To load the dataset, we use the `load_dataset()` method from the 🤗 Datasets library.

In [4]:
from datasets import load_dataset
from random import randrange

# Load dataset from the hub
dataset = load_dataset("jeopardy", split="train")

print(f"dataset size: {len(dataset)}")
print(dataset[randrange(len(dataset))])

Downloading builder script:   0%|          | 0.00/4.19k [00:00<?, ?B/s]

Downloading readme:   0%|          | 0.00/6.62k [00:00<?, ?B/s]

dataset size: 216930
{'category': 'LAKES & RIVERS', 'air_date': '2005-10-13', 'question': "'This river irrigates millions of acres of land in Egypt & Sudan'", 'value': 400, 'answer': 'the Nile', 'round': 'Double Jeopardy!', 'show_number': 4849}


To instruct tune our model we need to convert our structured examples into a collection of tasks described via instructions. We define a `formatting_function` that takes a sample and returns a string with our format instruction.

In [5]:
print(dataset[randrange(len(dataset))])

{'category': 'ARE YOU WELL RED?', 'air_date': '2010-06-16', 'question': '\'"The Custom-House" is an introductory section to this Hawthorne classic\'', 'value': 400, 'answer': 'The Scarlet Letter', 'round': 'Double Jeopardy!', 'show_number': 5943}


In [6]:
def format_jeopardy(sample):
    instruction = f"### Instruction\n{sample['category'].lower()}\n{sample['question'][1:-1]}\n{sample['value']}\n{sample['round'].lower().strip('!')}"
    response = f"### Question\n{sample['answer']}"
    # join all the parts together
    prompt = "\n\n".join([i for i in [instruction, response]])
    return prompt

lets test our formatting function on a random example.

In [7]:
print(format_jeopardy(dataset[randrange(len(dataset))]))

### Instruction
all "four" you
Slang for a home run in baseball
400
double jeopardy

### Question
Four-bagger


In addition, to formatting our samples we also want to pack multiple samples to one sequence to have a more efficient training.

In [8]:
from transformers import AutoTokenizer

model_id = "meta-llama/Llama-3.2-1B" # sharded weights
tokenizer = AutoTokenizer.from_pretrained(model_id)
tokenizer.pad_token = tokenizer.eos_token


Special tokens have been added in the vocabulary, make sure the associated word embeddings are fine-tuned or trained.

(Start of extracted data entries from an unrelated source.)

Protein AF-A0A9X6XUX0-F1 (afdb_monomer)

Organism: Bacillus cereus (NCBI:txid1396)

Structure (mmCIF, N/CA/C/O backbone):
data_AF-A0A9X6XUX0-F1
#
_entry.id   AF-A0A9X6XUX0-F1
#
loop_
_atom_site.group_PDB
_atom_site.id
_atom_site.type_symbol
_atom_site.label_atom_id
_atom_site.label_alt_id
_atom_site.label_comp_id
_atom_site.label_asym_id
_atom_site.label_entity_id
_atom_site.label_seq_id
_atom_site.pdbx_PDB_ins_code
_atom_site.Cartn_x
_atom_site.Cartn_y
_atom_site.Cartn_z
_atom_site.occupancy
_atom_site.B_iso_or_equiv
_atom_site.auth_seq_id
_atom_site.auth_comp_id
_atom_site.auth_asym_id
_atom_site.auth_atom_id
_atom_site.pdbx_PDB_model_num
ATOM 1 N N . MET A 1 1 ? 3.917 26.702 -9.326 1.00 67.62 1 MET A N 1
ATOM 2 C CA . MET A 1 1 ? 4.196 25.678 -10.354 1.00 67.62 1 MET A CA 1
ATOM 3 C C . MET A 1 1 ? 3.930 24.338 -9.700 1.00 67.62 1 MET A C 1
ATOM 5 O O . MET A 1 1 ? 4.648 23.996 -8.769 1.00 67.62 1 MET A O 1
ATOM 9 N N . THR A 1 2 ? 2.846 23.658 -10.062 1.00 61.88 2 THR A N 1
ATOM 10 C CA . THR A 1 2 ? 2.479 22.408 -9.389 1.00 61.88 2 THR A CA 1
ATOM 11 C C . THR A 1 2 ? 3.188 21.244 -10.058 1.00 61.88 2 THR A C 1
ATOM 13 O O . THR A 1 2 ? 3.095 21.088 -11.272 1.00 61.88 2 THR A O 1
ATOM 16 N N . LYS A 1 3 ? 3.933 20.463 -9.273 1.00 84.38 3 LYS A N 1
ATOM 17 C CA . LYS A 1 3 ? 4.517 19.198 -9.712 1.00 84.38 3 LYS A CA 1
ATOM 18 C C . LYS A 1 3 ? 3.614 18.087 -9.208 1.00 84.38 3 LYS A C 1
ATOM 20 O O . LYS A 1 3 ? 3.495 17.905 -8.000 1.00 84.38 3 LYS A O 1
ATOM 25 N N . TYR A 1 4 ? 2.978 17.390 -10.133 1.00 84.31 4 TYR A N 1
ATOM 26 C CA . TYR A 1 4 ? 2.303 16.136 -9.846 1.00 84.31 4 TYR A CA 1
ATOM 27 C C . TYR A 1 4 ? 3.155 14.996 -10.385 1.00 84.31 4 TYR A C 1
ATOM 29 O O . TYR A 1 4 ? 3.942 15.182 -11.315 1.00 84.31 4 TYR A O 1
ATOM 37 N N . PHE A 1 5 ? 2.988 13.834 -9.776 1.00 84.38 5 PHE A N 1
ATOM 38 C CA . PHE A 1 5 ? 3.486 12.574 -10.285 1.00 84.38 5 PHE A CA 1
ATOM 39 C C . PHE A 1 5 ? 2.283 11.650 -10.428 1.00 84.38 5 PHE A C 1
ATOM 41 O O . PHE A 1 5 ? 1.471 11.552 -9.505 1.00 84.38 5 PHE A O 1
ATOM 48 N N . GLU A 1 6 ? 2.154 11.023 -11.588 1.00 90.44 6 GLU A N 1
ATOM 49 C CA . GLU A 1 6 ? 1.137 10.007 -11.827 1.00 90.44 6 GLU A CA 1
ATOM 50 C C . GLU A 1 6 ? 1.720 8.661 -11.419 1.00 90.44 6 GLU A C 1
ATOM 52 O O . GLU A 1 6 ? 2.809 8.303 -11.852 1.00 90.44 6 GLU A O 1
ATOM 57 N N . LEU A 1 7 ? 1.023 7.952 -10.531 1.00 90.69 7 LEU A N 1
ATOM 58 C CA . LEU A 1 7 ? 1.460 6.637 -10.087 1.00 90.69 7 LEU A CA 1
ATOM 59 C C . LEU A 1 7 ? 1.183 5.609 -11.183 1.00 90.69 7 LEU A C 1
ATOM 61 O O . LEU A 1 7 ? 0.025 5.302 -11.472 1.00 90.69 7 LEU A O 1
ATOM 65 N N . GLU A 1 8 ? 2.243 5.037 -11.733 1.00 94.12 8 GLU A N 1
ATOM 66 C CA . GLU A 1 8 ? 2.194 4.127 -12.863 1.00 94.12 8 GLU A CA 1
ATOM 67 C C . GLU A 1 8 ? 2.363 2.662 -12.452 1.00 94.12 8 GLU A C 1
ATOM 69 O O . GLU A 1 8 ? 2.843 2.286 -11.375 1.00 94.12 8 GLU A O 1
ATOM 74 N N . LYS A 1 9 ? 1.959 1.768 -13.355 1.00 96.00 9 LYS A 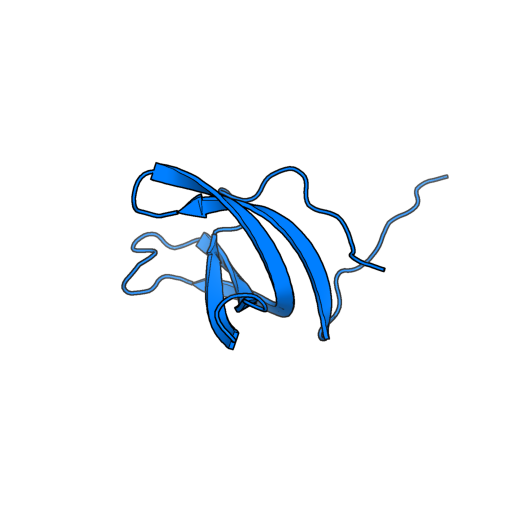N 1
ATOM 75 C CA . LYS A 1 9 ? 2.210 0.336 -13.183 1.00 96.00 9 LYS A CA 1
ATOM 76 C C . LYS A 1 9 ? 3.720 0.077 -13.183 1.00 96.00 9 LYS A C 1
ATOM 78 O O . LYS A 1 9 ? 4.410 0.423 -14.134 1.00 96.00 9 LYS A O 1
ATOM 83 N N . ASN A 1 10 ? 4.178 -0.704 -12.205 1.00 96.12 10 ASN A N 1
ATOM 84 C CA . ASN A 1 10 ? 5.585 -1.002 -11.912 1.00 96.12 10 ASN A CA 1
ATOM 85 C C . ASN A 1 10 ? 6.371 0.112 -11.211 1.00 96.12 10 ASN A C 1
ATOM 87 O O . ASN A 1 10 ? 7.561 -0.094 -10.978 1.00 96.12 10 ASN A O 1
ATOM 91 N N . ASP A 1 11 ? 5.740 1.207 -10.794 1.00 96.75 11 ASP A N 1
ATOM 92 C CA . ASP A 1 11 ? 6.393 2.089 -9.833 1.00 96.75 11 ASP A CA 1
ATOM 93 C C . ASP A 1 11 ? 6.598 1.361 -8.509 1.00 96.75 11 ASP A C 1
ATOM 95 O O . ASP A 1 11 ? 5.768 0.549 -8.080 1.00 96.75 11 ASP A O 1
ATOM 99 N N . VAL A 1 12 ? 7.719 1.647 -7.858 1.00 97.81 12 VAL A N 1
ATOM 100 C CA . VAL A 1 12 ? 7.982 1.175 -6.504 1.00 97.81 12 VAL A CA 1
ATOM 101 C C . VAL A 1 12 ? 7.659 2.309 -5.551 1.00 97.81 12 VAL A C 1
ATOM 103 O O . VAL A 1 12 ? 8.168 3.417 -5.697 1.00 97.81 12 VAL A O 1
ATOM 106 N N . ILE A 1 13 ? 6.822 2.029 -4.560 1.00 97.62 13 ILE A N 1
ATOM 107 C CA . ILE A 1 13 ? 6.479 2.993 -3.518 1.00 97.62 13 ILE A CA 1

We define some helper functions to pack our samples into sequences of a given length and then tokenize them.

In [9]:
from random import randint
from itertools import chain
from functools import partial

# template dataset to add prompt to each sample
def template_dataset(sample):
    sample["text"] = f"{format_jeopardy(sample)}{tokenizer.eos_token}"
    return sample

# apply prompt template per sample
dataset = dataset.map(template_dataset, remove_columns=list(dataset.features))
# print random sample
print(dataset[randint(0, len(dataset))]["text"])

# empty list to save remainder from batches to use in next batch
remainder = {"input_ids": [], "attention_mask": [], "token_type_ids": []}

def chunk(sample, chunk_length=2048):
    # define global remainder variable to save remainder from batches to use in next batch
    global remainder
    # Concatenate all texts and add remainder from previous batch
    concatenated_examples = {k: list(chain(*sample[k])) for k in sample.keys()}
    concatenated_examples = {k: remainder[k] + concatenated_examples[k] for k in concatenated_examples.keys()}
    # get total number of tokens for batch
    batch_total_length = len(concatenated_examples[list(sample.keys())[0]])

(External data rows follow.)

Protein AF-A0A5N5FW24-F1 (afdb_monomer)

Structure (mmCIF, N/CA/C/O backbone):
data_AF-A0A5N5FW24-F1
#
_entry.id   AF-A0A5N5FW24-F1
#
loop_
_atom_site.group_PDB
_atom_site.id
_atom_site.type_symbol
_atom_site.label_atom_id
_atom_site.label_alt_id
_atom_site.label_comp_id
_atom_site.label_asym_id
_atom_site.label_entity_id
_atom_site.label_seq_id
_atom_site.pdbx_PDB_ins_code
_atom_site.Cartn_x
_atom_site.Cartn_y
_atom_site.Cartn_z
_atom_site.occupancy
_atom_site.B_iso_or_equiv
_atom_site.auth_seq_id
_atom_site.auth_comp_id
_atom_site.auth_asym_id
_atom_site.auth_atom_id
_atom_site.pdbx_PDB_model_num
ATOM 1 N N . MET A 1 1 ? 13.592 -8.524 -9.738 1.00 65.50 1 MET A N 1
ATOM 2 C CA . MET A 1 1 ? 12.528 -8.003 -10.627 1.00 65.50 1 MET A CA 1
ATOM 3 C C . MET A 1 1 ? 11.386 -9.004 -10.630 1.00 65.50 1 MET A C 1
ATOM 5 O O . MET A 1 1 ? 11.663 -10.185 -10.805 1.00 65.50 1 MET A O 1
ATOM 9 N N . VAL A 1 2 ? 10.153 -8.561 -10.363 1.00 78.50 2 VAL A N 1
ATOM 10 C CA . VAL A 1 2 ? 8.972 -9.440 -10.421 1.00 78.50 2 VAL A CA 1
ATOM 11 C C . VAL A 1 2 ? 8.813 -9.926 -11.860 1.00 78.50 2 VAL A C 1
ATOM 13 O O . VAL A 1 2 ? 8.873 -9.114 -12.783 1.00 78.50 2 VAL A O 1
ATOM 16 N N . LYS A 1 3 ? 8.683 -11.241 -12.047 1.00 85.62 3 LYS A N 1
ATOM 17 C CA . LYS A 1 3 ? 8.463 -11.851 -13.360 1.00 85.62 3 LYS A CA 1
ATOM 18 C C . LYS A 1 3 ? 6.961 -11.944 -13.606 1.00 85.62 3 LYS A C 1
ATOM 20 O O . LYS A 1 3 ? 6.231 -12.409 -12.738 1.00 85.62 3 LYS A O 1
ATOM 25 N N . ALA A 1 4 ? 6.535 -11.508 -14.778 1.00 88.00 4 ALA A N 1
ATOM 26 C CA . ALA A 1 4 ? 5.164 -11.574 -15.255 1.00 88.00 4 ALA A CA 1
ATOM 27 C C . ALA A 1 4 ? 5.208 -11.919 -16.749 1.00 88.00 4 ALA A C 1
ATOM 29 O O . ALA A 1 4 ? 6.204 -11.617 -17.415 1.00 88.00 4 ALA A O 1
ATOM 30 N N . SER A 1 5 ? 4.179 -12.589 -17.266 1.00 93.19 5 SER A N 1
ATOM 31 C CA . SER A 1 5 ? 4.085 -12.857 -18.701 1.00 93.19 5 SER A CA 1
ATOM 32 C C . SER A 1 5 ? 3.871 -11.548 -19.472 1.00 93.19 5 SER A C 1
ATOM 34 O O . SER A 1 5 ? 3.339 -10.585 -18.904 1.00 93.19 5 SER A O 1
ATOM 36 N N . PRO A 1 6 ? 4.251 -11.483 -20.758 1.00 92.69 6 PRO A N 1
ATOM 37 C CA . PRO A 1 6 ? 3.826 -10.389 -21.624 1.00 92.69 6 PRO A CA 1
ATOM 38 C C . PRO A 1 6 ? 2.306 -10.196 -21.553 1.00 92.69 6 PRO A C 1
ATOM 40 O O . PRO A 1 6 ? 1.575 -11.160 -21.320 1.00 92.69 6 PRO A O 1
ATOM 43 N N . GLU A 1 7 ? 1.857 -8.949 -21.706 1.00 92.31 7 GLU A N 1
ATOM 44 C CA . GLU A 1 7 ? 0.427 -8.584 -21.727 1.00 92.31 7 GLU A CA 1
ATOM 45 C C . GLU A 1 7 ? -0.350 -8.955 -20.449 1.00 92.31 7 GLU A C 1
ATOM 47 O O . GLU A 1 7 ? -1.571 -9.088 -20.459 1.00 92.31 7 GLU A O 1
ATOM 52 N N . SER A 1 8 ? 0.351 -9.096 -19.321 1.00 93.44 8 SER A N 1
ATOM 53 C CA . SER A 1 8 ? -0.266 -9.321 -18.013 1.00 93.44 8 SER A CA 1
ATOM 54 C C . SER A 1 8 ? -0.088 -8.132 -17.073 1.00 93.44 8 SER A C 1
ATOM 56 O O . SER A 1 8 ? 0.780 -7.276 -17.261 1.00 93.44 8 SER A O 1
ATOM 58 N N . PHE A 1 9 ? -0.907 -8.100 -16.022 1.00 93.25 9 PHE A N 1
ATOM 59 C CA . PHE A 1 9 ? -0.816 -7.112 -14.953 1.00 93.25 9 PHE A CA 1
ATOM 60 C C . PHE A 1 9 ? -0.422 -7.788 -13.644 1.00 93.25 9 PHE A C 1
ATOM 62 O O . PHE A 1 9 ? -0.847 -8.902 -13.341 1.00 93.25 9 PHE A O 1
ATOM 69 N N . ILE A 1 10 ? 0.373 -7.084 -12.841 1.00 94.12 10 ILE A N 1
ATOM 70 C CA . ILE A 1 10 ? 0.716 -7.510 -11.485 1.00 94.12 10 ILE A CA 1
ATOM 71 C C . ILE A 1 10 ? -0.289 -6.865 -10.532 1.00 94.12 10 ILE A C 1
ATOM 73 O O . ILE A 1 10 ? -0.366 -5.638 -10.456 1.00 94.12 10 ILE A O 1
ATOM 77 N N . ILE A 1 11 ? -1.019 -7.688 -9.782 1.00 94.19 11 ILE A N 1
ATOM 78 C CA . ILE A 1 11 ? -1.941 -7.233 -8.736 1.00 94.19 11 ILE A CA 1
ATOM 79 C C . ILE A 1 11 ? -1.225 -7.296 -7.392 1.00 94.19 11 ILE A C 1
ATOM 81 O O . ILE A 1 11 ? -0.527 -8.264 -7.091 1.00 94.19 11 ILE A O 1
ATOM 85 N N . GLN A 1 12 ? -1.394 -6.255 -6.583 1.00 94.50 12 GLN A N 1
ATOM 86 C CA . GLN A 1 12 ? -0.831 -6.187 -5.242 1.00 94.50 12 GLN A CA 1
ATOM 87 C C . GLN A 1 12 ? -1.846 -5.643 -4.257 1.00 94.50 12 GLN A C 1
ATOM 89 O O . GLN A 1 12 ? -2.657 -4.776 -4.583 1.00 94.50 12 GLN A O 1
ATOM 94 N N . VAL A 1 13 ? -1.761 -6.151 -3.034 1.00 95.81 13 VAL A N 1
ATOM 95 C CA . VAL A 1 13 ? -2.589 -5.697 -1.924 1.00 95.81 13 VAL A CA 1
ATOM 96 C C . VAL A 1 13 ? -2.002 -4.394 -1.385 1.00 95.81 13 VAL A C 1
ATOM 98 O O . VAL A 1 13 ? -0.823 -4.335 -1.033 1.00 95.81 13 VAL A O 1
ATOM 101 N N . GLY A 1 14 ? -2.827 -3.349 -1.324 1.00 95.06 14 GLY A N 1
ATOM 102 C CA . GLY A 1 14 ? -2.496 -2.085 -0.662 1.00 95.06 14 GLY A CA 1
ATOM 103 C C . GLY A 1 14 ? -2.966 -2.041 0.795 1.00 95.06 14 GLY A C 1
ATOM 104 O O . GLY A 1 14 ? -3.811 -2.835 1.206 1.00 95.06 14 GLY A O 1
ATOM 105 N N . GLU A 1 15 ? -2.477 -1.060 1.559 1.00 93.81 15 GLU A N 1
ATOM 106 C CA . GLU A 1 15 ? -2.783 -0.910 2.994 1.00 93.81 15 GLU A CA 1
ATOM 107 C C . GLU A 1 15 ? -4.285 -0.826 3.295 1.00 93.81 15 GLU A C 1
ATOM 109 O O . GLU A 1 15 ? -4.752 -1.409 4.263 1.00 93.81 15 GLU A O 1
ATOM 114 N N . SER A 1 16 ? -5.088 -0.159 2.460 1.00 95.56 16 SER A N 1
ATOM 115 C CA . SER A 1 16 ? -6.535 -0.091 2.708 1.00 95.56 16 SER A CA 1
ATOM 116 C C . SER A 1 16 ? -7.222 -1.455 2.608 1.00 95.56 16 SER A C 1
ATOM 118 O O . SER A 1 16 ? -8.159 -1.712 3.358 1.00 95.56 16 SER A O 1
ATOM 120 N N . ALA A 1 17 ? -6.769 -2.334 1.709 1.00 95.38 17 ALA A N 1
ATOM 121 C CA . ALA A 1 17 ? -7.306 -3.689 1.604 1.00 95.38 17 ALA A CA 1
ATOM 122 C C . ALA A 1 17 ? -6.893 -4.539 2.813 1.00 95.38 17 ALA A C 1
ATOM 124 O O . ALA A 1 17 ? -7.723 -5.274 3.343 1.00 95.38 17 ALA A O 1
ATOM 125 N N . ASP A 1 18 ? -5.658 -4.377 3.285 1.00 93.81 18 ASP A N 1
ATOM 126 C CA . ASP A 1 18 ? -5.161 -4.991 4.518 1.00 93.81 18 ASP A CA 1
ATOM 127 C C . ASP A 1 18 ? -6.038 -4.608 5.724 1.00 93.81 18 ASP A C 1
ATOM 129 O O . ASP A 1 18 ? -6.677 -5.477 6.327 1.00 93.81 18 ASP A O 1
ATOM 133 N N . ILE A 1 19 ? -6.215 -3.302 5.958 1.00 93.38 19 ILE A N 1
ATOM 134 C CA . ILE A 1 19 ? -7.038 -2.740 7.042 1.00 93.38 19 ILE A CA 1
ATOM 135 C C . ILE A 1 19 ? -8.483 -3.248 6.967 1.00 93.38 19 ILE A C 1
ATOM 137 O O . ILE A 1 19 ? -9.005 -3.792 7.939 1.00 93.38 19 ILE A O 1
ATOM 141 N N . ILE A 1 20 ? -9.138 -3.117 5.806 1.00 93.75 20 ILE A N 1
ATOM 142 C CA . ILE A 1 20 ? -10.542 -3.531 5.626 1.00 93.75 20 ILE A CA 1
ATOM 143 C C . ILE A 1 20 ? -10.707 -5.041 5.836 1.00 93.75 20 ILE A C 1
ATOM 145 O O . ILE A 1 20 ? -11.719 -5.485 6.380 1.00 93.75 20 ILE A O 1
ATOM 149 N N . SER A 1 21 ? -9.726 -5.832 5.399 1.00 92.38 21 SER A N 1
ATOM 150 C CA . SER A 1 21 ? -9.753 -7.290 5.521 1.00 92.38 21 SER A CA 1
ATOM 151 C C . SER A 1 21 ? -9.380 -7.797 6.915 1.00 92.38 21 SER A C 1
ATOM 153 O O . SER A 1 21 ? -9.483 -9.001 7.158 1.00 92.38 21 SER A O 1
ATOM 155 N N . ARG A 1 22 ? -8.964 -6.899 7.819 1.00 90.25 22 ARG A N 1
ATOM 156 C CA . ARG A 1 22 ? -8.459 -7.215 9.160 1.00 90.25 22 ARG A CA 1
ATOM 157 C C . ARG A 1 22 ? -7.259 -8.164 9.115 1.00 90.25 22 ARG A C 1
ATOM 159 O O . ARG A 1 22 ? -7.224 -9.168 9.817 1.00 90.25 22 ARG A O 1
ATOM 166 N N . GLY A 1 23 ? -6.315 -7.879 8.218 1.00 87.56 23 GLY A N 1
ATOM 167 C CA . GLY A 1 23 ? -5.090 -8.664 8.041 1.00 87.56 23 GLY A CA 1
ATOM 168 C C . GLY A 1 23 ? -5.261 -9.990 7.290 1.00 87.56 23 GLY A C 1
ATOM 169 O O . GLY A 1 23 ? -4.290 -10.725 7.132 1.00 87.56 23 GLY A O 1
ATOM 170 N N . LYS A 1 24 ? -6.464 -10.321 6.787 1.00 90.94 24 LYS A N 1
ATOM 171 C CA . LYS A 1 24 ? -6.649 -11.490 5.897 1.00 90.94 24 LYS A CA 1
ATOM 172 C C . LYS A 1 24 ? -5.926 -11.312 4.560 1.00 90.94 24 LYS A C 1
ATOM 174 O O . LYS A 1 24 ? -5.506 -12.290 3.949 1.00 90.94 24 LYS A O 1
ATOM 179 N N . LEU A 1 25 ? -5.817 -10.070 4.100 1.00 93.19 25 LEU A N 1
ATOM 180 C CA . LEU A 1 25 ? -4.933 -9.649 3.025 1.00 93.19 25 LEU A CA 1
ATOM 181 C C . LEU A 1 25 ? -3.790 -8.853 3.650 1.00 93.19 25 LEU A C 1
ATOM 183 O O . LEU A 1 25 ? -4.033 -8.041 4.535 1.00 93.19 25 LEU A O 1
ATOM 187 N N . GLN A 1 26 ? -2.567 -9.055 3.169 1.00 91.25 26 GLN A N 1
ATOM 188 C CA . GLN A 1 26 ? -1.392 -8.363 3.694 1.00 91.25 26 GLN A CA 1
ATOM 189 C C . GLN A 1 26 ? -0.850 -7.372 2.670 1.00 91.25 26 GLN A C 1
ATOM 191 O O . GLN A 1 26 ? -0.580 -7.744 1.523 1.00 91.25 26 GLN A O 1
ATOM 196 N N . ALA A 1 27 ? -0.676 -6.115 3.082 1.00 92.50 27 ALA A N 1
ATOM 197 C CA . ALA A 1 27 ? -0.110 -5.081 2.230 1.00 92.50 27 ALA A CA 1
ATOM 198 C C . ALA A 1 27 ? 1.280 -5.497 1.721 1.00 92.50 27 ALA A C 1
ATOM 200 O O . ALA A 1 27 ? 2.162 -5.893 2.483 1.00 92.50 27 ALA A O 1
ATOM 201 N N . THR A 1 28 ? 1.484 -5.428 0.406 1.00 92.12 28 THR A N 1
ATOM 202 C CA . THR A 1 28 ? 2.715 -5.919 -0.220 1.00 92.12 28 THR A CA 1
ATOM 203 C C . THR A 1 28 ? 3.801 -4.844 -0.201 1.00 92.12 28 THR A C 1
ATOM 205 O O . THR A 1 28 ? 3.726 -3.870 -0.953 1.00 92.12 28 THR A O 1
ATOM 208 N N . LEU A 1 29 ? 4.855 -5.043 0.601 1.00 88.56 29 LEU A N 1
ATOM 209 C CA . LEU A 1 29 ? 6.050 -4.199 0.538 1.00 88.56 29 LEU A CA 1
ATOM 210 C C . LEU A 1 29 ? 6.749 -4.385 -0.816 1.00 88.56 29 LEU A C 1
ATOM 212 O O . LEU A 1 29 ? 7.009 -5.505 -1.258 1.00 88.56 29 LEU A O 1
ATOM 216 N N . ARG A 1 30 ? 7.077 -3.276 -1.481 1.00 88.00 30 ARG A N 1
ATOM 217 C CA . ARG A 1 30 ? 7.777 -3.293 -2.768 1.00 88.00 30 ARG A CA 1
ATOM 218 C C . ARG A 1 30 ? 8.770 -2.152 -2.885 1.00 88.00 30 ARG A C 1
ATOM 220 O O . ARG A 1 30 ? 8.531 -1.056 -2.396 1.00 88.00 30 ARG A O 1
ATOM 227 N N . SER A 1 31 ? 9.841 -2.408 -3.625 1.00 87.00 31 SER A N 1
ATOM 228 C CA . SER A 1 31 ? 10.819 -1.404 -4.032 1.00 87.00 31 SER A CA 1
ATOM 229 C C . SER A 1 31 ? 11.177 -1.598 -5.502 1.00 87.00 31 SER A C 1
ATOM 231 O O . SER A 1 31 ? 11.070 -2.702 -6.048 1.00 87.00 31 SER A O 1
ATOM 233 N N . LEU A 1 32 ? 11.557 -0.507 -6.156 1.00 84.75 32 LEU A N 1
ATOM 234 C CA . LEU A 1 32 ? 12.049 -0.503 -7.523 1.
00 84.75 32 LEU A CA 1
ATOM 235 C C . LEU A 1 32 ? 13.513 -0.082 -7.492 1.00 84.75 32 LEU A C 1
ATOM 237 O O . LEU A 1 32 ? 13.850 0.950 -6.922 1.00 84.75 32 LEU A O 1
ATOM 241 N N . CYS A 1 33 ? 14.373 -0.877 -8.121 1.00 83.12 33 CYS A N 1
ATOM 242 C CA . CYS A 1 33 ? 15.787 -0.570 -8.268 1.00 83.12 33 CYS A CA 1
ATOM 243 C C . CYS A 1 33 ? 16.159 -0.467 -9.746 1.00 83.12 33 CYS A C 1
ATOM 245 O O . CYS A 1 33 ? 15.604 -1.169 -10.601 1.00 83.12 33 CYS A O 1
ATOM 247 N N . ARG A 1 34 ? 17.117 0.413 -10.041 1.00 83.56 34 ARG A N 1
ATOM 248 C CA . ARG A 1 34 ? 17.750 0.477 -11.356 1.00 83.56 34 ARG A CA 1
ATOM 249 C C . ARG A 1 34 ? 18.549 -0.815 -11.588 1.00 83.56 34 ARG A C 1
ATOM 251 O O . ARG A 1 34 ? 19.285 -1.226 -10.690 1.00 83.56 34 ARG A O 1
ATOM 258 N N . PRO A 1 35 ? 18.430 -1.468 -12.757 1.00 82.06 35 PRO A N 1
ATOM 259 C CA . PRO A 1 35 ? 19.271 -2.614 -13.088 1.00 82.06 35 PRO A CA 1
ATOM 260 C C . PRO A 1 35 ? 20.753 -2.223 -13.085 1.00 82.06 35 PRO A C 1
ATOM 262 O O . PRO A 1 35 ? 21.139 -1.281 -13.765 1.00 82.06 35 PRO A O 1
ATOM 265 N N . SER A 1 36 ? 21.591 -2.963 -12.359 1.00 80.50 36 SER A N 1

    # get max number of chunks for batch
    if batch_total_length >= chunk_length:
        batch_chunk_length = (batch_total_length // chunk_length) * chunk_length

    # Split by chunks of max_len.
    result = {
        k: [t[i : i + chunk_length] for i in range(0, batch_chunk_length, chunk_length)]
        for k, t in concatenated_examples.items()
    }
    # add remainder to global variable for next batch
    remainder = {k: concatenated_examples[k][batch_chunk_length:] for k in concatenated_examples.keys()}
    # prepare labels
    result["labels"] = result["input_ids"].copy()
    return result


# tokenize and chunk dataset
lm_dataset = dataset.map(
    lambda sample: tokenizer(sample["text"]), batched=True, remove_columns=list(dataset.features)
).map(
    partial(chunk, chunk_length=2048),
    batched=True,
)

# Print total number of samples
print(f"Total number of samples: {len(lm_dataset)}")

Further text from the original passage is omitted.